Description of the task: Please return only the lines from the one holding "ATOM 63 C C ." through the one holding "ATOM 80 N N", exactly as they appear in the records below, both ends included.

Stored entries
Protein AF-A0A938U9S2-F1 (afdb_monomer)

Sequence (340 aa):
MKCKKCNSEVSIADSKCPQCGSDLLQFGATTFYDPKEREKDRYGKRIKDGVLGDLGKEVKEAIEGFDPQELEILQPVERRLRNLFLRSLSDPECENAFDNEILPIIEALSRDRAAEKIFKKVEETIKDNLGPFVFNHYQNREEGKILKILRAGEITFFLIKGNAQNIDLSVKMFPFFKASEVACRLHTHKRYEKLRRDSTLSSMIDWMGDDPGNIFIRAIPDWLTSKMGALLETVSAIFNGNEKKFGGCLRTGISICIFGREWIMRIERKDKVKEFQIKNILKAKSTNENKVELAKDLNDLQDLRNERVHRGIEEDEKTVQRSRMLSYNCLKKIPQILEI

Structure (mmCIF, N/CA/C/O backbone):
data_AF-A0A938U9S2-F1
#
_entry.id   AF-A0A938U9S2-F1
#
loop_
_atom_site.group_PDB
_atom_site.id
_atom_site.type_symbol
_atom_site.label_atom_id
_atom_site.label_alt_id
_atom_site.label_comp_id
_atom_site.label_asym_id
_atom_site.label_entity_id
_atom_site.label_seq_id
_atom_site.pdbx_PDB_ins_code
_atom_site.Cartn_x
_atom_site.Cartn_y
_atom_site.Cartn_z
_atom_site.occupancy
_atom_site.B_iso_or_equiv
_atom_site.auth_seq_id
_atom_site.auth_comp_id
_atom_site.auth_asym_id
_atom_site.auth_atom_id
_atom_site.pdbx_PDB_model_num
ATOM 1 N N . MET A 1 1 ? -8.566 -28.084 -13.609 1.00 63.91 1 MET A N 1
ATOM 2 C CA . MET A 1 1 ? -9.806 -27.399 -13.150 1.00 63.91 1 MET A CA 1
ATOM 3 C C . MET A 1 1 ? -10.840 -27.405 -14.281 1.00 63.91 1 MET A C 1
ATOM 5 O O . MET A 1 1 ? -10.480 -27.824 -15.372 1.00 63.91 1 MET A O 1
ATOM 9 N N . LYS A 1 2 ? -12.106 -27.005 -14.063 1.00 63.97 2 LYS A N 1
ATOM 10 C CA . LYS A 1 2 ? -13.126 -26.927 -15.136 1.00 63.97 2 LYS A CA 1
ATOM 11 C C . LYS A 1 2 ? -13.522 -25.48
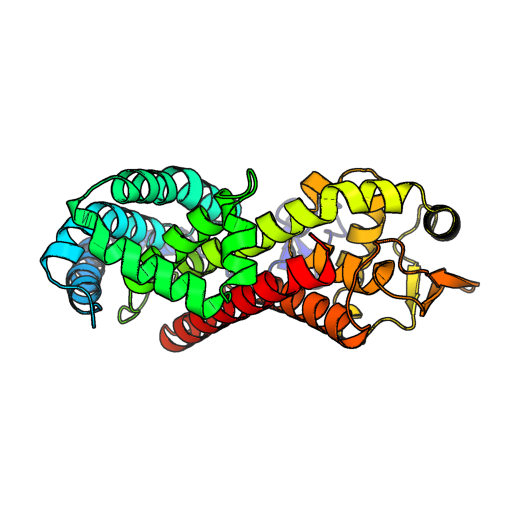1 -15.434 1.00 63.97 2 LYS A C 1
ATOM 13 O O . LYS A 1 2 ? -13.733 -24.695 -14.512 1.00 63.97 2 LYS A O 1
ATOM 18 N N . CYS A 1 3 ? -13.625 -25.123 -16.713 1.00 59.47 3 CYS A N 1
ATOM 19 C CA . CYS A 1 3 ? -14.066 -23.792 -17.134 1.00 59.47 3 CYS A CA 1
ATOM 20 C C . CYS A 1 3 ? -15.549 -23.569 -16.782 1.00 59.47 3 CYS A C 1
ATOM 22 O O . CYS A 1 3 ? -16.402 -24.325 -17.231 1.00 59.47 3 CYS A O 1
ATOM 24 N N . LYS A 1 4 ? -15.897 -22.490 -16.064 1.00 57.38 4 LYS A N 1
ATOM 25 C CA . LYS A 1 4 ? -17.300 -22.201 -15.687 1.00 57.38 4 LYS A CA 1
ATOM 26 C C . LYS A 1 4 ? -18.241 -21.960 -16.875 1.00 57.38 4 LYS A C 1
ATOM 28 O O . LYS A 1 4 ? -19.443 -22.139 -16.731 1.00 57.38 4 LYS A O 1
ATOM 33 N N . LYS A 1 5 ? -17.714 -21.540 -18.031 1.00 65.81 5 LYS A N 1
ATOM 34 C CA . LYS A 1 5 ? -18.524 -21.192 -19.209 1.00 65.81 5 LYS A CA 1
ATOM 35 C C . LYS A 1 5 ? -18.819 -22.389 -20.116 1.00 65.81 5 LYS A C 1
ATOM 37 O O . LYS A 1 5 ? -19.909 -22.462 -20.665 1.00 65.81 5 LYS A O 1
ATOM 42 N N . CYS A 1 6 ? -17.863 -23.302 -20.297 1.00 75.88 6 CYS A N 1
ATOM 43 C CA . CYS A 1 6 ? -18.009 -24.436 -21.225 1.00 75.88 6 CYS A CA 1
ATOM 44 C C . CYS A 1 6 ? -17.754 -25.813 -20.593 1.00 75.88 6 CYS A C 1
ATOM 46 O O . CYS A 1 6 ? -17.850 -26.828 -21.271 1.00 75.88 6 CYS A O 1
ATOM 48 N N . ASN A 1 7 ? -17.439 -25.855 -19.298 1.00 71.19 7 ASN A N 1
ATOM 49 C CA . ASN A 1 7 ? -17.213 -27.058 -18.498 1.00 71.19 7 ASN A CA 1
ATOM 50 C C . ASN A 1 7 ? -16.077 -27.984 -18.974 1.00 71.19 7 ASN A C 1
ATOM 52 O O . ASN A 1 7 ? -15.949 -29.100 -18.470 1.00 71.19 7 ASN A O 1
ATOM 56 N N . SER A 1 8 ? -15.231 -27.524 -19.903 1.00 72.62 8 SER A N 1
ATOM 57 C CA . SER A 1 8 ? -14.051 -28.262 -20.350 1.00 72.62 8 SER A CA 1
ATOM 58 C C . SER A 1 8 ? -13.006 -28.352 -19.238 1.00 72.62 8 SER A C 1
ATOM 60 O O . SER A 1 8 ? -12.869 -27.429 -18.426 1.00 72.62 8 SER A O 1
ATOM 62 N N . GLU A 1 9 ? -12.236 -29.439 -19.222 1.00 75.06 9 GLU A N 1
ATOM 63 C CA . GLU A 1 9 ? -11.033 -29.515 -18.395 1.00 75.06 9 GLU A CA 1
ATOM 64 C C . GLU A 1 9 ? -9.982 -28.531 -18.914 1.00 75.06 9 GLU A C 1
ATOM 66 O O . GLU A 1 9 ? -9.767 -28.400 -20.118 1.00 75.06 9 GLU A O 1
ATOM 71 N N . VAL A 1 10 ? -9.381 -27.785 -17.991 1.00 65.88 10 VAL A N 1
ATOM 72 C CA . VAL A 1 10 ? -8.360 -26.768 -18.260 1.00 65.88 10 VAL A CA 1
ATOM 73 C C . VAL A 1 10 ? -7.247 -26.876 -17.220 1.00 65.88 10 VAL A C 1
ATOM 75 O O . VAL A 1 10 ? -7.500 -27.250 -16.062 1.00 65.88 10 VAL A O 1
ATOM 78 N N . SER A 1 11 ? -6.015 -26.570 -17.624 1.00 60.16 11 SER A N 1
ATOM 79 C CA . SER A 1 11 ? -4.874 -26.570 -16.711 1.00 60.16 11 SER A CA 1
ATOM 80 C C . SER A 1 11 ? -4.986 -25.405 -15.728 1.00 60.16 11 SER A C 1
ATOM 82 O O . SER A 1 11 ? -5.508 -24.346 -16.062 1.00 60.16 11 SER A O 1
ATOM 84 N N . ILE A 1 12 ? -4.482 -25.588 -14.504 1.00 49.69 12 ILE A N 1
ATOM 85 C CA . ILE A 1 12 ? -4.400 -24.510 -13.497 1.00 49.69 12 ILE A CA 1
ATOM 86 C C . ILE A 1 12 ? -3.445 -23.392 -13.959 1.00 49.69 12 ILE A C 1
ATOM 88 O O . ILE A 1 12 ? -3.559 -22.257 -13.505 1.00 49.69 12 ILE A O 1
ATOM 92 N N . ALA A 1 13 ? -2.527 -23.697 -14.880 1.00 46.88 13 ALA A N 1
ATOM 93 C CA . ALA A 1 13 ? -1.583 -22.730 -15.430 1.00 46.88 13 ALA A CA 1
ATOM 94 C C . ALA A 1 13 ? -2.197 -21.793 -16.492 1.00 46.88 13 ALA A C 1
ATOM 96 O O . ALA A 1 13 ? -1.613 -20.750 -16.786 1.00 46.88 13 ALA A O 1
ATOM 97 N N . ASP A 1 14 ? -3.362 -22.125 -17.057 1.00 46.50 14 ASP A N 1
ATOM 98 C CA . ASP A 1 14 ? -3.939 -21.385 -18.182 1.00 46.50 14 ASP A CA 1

...

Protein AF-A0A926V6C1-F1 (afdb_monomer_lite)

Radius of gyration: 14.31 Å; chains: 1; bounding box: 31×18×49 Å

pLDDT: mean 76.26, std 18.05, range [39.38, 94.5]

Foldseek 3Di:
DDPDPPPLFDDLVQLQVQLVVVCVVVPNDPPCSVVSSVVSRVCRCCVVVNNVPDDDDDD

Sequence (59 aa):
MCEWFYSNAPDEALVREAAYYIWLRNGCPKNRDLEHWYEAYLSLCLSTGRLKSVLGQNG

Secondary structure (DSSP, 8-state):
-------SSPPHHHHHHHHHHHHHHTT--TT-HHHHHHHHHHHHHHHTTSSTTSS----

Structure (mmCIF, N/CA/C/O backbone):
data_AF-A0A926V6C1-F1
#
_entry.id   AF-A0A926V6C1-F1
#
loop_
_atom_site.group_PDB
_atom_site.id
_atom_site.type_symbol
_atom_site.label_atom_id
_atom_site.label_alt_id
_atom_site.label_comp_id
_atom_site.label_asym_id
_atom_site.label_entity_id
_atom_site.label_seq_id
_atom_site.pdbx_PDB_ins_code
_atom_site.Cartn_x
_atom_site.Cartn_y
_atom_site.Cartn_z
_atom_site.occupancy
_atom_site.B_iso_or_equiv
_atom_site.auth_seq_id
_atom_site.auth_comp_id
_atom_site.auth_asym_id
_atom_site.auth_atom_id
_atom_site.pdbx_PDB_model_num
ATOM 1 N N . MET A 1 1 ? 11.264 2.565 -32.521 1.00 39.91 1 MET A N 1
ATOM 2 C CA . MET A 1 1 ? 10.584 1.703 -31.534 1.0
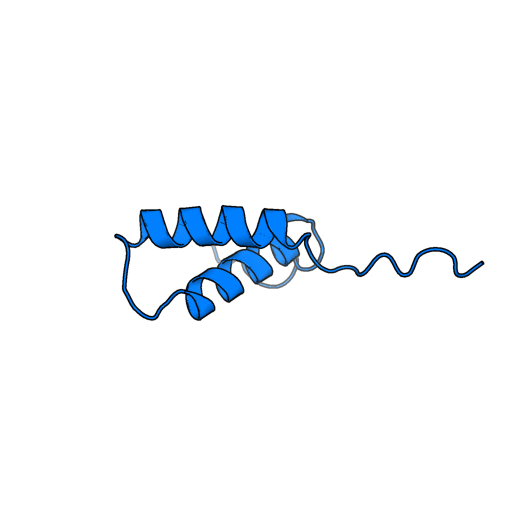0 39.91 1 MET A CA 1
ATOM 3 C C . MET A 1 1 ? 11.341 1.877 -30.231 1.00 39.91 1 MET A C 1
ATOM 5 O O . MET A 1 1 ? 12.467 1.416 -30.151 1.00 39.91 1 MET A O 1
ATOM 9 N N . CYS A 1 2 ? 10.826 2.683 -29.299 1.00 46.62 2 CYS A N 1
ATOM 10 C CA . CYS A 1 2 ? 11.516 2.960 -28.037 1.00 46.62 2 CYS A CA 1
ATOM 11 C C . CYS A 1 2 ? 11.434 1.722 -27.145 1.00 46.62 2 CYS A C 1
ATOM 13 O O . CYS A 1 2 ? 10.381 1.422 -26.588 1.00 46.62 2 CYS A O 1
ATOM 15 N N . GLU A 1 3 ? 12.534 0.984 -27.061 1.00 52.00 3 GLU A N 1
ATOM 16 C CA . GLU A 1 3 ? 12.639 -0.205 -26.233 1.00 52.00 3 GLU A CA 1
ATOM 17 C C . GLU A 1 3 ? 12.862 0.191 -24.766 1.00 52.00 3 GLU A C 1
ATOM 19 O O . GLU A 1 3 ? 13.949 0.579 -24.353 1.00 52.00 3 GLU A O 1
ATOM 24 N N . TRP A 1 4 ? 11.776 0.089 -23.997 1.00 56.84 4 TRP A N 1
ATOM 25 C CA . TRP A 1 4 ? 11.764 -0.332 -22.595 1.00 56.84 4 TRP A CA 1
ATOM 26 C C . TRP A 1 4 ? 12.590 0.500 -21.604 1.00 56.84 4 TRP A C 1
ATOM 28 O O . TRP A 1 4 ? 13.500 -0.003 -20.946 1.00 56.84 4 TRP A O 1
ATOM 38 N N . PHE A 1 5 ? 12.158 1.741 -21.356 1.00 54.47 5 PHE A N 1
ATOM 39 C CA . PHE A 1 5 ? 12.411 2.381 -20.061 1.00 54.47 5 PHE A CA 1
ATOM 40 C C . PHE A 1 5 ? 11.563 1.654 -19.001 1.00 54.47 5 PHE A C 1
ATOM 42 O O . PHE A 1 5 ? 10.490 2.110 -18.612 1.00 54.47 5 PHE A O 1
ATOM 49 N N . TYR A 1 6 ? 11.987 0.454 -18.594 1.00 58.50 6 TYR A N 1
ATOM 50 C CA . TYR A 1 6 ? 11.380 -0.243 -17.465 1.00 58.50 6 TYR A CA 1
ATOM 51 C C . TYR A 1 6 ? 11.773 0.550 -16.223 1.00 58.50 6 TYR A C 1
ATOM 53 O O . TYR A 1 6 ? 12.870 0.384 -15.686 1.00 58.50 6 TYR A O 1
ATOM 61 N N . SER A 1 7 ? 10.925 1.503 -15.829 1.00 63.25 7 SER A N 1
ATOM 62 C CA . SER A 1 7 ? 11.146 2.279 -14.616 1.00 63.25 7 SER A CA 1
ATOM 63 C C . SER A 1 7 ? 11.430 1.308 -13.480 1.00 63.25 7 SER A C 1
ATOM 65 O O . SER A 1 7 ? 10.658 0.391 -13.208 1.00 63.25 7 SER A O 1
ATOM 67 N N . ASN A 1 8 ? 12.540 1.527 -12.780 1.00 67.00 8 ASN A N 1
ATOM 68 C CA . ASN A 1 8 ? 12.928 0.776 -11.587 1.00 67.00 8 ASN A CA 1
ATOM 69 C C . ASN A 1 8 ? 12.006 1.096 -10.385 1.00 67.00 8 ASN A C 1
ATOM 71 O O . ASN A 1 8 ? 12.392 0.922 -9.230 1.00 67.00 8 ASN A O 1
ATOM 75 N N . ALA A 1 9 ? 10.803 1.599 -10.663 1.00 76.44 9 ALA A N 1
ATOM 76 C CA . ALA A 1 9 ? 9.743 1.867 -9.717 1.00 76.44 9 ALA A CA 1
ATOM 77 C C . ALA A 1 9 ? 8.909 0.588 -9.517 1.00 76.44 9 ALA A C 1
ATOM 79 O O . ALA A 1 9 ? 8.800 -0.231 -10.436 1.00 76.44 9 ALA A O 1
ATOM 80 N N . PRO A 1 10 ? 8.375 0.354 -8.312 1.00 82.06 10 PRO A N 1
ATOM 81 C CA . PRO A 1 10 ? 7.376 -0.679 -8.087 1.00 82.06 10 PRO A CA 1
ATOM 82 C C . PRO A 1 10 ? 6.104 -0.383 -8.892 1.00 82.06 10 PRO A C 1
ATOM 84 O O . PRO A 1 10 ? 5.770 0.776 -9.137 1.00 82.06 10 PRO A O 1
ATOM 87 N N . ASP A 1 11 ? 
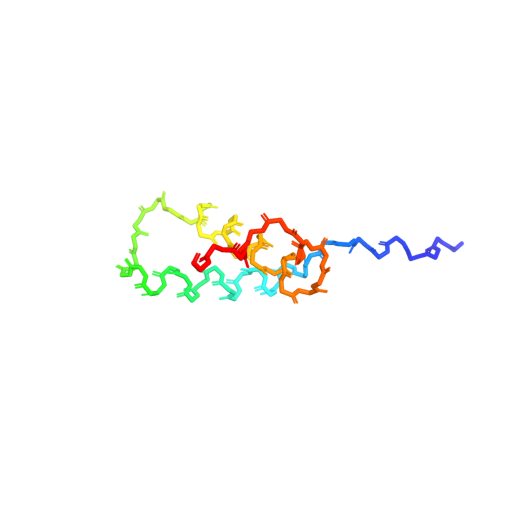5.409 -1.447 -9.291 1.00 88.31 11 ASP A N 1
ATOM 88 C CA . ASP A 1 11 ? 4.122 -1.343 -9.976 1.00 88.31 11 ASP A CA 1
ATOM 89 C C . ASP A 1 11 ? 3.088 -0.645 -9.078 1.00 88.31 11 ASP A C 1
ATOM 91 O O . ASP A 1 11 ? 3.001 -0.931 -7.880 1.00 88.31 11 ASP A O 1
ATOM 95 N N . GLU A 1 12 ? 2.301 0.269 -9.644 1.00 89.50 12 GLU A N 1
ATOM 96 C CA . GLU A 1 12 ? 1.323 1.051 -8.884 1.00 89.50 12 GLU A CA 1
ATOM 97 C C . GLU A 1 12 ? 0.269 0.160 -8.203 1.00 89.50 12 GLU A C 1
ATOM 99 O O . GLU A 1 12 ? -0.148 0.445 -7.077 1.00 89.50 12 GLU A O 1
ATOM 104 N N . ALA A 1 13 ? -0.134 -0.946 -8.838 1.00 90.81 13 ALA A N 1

Answer space:
ATOM 63 C C . SER A 1 7 ? 11.430 1.308 -13.480 1.00 63.25 7 SER A C 1
ATOM 65 O O . SER A 1 7 ? 10.658 0.391 -13.208 1.00 63.25 7 SER A O 1
ATOM 67 N N . ASN A 1 8 ? 12.540 1.527 -12.780 1.00 67.00 8 ASN A N 1
ATOM 68 C CA . ASN A 1 8 ? 12.928 0.776 -11.587 1.00 67.00 8 ASN A CA 1
ATOM 69 C C . ASN A 1 8 ? 12.006 1.096 -10.385 1.00 67.00 8 ASN A C 1
ATOM 71 O O . ASN A 1 8 ? 12.392 0.922 -9.230 1.00 67.00 8 ASN A O 1
ATOM 75 N N . ALA A 1 9 ? 10.803 1.599 -10.663 1.00 76.44 9 ALA A N 1
ATOM 76 C CA . ALA A 1 9 ? 9.743 1.867 -9.717 1.00 76.44 9 ALA A CA 1
ATOM 77 C C . ALA A 1 9 ? 8.909 0.588 -9.517 1.00 76.44 9 ALA A C 1
ATOM 79 O O . ALA A 1 9 ? 8.800 -0.231 -10.436 1.00 76.44 9 ALA A O 1
ATOM 80 N N . PRO A 1 10 ? 8.375 0.354 -8.312 1.00 82.06 10 PRO A N 1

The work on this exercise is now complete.